* EXERCISE GOAL
If a line in the listing includes the word "Protein", copy it out.
Start of DATA SUPPLIED
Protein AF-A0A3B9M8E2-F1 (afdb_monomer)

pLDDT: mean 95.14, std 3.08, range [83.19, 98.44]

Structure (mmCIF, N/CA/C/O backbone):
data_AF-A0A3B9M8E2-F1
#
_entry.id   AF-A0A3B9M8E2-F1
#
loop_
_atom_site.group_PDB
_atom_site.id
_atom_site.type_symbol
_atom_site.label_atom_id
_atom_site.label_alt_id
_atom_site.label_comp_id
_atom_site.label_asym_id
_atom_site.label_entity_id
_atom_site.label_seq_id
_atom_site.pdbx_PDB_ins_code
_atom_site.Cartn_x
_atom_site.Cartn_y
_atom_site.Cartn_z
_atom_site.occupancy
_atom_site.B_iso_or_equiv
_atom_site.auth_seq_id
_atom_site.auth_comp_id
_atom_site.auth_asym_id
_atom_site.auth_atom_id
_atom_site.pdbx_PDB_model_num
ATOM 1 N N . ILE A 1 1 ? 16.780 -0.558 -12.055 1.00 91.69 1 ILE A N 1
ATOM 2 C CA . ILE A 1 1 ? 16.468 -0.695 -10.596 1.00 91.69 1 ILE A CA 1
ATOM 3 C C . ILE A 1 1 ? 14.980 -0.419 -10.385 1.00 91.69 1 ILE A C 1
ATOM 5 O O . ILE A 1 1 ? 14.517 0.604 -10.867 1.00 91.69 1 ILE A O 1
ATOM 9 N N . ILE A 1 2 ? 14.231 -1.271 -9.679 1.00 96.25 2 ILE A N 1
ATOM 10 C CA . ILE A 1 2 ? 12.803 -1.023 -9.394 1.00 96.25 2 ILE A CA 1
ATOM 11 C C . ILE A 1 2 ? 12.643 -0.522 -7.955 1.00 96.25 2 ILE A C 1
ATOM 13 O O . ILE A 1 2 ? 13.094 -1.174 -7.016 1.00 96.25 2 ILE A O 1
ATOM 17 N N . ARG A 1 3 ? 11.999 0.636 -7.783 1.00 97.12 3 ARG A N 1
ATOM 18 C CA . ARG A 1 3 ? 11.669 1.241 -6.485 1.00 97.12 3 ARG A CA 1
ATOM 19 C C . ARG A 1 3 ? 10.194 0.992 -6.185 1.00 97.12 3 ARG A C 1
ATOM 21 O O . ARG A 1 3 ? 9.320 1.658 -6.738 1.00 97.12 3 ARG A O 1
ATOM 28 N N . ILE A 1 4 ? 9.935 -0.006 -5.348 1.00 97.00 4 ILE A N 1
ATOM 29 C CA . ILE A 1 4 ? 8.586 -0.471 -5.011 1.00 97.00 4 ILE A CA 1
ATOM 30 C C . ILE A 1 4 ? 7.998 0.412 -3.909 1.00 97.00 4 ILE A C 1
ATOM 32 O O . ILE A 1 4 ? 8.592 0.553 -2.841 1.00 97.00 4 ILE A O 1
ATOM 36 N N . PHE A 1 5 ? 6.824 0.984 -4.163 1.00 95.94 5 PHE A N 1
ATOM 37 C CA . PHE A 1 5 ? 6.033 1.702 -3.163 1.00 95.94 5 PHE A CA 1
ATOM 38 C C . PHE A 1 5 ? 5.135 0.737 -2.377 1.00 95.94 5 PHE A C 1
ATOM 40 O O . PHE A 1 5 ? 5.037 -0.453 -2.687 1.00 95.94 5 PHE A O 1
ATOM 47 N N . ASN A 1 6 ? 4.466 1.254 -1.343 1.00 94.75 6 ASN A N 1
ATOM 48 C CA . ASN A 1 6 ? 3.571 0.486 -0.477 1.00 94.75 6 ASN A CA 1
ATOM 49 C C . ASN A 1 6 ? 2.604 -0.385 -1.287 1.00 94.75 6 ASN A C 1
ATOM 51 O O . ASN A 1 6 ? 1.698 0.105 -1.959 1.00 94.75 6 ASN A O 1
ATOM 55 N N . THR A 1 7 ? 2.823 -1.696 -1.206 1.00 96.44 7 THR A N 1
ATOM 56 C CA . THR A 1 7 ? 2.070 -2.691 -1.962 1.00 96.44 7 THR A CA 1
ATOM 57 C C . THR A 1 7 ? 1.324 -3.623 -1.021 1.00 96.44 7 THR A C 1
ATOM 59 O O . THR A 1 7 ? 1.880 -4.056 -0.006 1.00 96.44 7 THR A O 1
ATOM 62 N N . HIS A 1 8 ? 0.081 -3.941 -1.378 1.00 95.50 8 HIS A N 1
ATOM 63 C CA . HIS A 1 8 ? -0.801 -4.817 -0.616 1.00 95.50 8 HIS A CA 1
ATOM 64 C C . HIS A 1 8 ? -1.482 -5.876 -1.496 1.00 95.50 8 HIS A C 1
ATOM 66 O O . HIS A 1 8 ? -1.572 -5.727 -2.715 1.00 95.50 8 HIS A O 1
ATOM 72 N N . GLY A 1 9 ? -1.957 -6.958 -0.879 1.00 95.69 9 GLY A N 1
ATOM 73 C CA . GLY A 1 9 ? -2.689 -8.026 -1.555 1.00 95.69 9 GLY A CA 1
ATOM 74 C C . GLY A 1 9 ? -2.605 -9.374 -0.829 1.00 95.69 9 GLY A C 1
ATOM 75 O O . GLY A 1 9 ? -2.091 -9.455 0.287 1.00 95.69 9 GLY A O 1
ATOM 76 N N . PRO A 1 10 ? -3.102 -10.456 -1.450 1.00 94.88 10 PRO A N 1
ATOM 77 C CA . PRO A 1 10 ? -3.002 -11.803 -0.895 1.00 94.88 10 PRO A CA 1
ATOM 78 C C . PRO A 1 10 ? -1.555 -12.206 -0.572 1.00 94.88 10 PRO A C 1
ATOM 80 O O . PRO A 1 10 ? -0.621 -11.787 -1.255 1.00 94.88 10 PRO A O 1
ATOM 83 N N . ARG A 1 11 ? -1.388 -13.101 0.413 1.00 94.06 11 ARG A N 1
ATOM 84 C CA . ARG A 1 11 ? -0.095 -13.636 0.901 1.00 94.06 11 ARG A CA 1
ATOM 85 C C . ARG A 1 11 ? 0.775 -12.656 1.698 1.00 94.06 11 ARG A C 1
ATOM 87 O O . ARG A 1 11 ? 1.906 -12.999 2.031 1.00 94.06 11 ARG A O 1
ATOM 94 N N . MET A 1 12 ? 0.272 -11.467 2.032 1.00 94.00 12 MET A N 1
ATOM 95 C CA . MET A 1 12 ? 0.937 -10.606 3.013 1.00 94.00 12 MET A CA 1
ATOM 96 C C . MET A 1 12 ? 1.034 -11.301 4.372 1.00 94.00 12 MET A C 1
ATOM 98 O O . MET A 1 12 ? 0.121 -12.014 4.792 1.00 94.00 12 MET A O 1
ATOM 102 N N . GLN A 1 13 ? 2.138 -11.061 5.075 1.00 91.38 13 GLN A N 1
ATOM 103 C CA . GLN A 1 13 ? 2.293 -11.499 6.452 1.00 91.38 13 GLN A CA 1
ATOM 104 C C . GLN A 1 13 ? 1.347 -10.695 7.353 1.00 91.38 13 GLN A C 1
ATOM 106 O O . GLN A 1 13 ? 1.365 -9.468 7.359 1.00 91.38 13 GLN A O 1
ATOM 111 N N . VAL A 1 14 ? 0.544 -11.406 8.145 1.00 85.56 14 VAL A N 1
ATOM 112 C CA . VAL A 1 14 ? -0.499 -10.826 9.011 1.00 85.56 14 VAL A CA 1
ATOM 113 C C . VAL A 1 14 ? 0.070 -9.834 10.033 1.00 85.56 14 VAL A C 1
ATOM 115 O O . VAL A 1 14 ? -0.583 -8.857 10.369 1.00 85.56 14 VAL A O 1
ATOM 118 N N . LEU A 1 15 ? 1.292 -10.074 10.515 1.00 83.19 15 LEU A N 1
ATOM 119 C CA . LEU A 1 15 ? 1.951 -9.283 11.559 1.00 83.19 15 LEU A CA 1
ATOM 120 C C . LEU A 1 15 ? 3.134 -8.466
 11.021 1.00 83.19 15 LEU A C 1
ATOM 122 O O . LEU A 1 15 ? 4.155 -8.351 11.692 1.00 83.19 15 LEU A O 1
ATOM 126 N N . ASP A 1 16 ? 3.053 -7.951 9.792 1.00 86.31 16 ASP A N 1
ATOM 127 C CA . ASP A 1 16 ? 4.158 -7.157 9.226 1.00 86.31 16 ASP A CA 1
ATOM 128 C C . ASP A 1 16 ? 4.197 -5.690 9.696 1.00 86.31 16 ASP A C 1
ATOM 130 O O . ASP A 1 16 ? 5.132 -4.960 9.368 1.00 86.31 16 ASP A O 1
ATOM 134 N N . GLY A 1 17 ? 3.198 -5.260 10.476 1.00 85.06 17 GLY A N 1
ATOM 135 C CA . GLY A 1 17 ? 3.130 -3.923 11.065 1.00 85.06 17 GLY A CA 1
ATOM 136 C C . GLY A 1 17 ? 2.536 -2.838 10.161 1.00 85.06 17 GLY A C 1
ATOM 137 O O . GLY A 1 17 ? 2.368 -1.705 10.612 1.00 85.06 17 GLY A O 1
End of DATA SUPPLIED
Start of DATA SUPPLIED
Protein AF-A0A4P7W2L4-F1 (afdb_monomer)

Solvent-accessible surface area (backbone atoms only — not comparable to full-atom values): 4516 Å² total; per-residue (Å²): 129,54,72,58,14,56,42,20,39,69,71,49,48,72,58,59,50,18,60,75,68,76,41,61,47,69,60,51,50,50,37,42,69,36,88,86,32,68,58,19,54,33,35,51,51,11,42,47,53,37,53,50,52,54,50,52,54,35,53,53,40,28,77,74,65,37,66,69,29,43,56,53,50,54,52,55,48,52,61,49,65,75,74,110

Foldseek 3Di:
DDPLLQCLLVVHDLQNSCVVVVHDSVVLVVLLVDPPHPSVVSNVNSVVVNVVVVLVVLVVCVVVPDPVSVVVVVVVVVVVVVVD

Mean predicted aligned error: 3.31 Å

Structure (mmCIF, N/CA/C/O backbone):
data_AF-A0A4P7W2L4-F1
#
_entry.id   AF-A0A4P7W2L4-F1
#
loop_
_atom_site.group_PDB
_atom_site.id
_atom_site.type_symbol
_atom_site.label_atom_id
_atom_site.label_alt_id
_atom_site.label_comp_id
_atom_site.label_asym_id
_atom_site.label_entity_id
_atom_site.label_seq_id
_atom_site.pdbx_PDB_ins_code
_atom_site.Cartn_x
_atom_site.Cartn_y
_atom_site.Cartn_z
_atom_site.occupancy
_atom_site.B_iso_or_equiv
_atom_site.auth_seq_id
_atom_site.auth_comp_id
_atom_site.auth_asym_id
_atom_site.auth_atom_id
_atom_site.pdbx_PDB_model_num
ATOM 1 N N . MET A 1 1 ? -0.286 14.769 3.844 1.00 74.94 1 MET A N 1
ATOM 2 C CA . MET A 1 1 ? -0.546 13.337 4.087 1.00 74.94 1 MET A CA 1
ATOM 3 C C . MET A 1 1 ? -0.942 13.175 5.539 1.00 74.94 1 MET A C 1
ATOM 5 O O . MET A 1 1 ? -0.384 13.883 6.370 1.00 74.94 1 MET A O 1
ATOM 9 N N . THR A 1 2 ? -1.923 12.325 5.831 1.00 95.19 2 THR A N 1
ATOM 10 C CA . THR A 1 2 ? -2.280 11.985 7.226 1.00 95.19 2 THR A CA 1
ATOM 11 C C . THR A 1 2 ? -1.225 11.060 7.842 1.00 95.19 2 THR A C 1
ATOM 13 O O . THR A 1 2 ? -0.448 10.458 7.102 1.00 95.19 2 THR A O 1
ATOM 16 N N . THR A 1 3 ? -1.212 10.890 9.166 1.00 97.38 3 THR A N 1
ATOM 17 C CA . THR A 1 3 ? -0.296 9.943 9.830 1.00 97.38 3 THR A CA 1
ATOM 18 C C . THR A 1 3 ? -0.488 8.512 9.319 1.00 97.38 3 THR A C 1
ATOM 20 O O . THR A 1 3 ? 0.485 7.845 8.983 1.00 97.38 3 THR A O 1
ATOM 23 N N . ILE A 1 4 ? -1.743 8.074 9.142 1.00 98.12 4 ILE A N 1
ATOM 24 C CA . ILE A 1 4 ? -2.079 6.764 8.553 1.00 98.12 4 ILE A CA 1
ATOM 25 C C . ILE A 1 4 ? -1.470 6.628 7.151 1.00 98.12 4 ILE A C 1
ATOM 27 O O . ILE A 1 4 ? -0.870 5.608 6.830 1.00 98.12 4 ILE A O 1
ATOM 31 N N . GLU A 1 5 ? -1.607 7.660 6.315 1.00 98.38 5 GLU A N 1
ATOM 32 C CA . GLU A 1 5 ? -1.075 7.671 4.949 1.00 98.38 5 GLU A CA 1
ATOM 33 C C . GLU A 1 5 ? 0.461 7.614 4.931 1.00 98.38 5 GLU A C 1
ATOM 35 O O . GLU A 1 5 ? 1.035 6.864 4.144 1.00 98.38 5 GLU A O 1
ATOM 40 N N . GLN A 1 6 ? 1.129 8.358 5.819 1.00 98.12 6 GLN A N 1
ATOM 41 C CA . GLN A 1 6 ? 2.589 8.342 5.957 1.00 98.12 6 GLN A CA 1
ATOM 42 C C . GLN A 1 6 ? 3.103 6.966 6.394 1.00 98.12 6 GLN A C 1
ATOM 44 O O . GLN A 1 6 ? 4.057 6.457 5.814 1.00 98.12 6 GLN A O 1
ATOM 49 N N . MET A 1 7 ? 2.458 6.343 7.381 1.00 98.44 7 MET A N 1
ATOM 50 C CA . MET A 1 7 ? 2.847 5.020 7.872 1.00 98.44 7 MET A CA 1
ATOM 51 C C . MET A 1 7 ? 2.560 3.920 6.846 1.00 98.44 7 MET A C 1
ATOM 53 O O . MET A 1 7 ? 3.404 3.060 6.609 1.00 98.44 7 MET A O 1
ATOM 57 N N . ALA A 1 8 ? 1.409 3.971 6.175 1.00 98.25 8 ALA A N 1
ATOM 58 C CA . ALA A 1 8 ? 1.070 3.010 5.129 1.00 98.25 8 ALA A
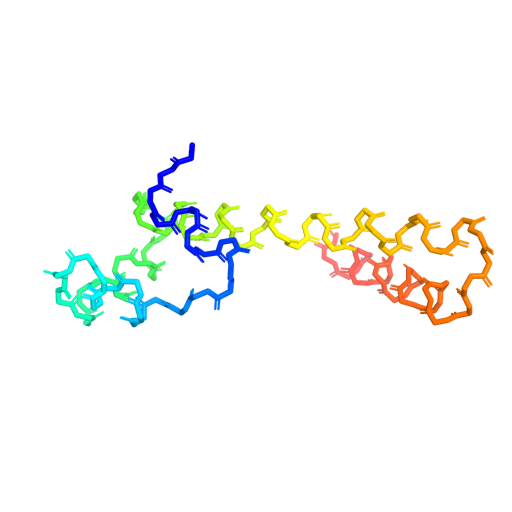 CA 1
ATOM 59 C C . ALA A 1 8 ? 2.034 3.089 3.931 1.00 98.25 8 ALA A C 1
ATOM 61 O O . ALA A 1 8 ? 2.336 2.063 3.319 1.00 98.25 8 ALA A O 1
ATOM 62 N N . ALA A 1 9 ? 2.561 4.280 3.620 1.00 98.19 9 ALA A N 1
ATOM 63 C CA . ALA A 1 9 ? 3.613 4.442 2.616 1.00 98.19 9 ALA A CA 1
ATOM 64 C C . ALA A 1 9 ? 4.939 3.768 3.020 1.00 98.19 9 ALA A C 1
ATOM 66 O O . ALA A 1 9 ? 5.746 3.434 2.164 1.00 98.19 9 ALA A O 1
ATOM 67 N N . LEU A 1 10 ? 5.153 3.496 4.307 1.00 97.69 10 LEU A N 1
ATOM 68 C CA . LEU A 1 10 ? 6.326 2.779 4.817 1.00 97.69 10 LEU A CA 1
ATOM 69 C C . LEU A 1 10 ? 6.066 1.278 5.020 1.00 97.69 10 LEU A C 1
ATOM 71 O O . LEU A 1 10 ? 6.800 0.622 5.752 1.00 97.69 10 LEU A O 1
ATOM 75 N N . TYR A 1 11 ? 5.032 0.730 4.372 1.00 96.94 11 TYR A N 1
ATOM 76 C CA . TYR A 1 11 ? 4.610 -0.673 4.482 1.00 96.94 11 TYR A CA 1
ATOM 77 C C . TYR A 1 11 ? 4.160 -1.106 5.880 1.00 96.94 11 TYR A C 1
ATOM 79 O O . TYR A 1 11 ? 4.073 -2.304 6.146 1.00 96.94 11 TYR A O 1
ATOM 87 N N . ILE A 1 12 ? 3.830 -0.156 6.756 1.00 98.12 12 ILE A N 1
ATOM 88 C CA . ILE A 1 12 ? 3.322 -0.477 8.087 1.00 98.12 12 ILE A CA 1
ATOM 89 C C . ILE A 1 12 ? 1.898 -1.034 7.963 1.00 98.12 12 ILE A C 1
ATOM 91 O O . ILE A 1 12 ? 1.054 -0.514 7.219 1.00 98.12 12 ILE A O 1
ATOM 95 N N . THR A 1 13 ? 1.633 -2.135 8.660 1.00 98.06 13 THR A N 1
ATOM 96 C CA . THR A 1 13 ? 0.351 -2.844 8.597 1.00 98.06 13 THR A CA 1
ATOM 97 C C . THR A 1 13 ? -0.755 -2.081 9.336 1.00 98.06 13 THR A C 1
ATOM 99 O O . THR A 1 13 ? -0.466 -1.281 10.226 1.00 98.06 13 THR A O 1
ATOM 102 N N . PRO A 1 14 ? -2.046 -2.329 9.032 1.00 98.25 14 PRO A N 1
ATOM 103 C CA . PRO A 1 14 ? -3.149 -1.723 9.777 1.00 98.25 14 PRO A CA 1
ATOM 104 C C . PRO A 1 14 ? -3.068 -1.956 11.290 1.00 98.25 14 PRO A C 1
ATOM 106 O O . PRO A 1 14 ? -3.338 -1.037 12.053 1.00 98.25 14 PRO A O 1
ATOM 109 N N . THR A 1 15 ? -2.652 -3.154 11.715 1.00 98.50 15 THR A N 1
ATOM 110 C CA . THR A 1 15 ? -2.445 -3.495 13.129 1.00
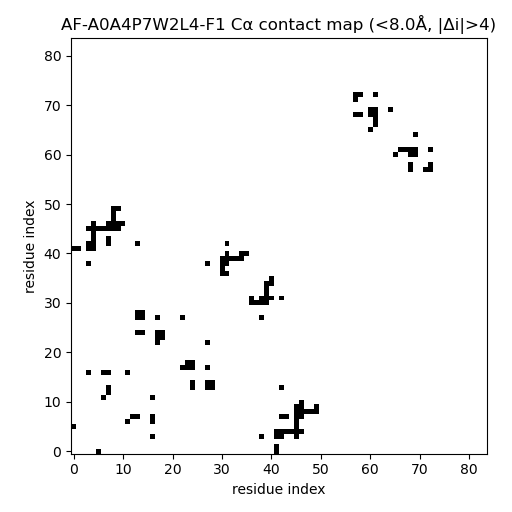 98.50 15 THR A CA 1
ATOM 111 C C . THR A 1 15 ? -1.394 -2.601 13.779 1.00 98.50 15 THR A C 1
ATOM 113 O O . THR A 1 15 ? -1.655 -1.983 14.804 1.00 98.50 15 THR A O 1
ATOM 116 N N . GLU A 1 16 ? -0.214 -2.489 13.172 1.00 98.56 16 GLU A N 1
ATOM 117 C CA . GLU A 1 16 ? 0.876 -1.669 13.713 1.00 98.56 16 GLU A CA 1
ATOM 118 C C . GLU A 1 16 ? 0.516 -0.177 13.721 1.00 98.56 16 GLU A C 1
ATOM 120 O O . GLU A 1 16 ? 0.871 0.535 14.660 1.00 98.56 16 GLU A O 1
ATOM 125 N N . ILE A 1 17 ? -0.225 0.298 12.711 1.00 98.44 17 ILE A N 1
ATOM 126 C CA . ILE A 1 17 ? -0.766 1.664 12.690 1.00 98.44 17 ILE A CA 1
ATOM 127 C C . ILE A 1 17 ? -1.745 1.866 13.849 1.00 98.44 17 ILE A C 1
End of DATA SUPPLIED
* OUTPUT OF THE EXERCISE
Protein AF-A0A3B9M8E2-F1 (afdb_monomer)
Protein AF-A0A4P7W2L4-F1 (afdb_monomer)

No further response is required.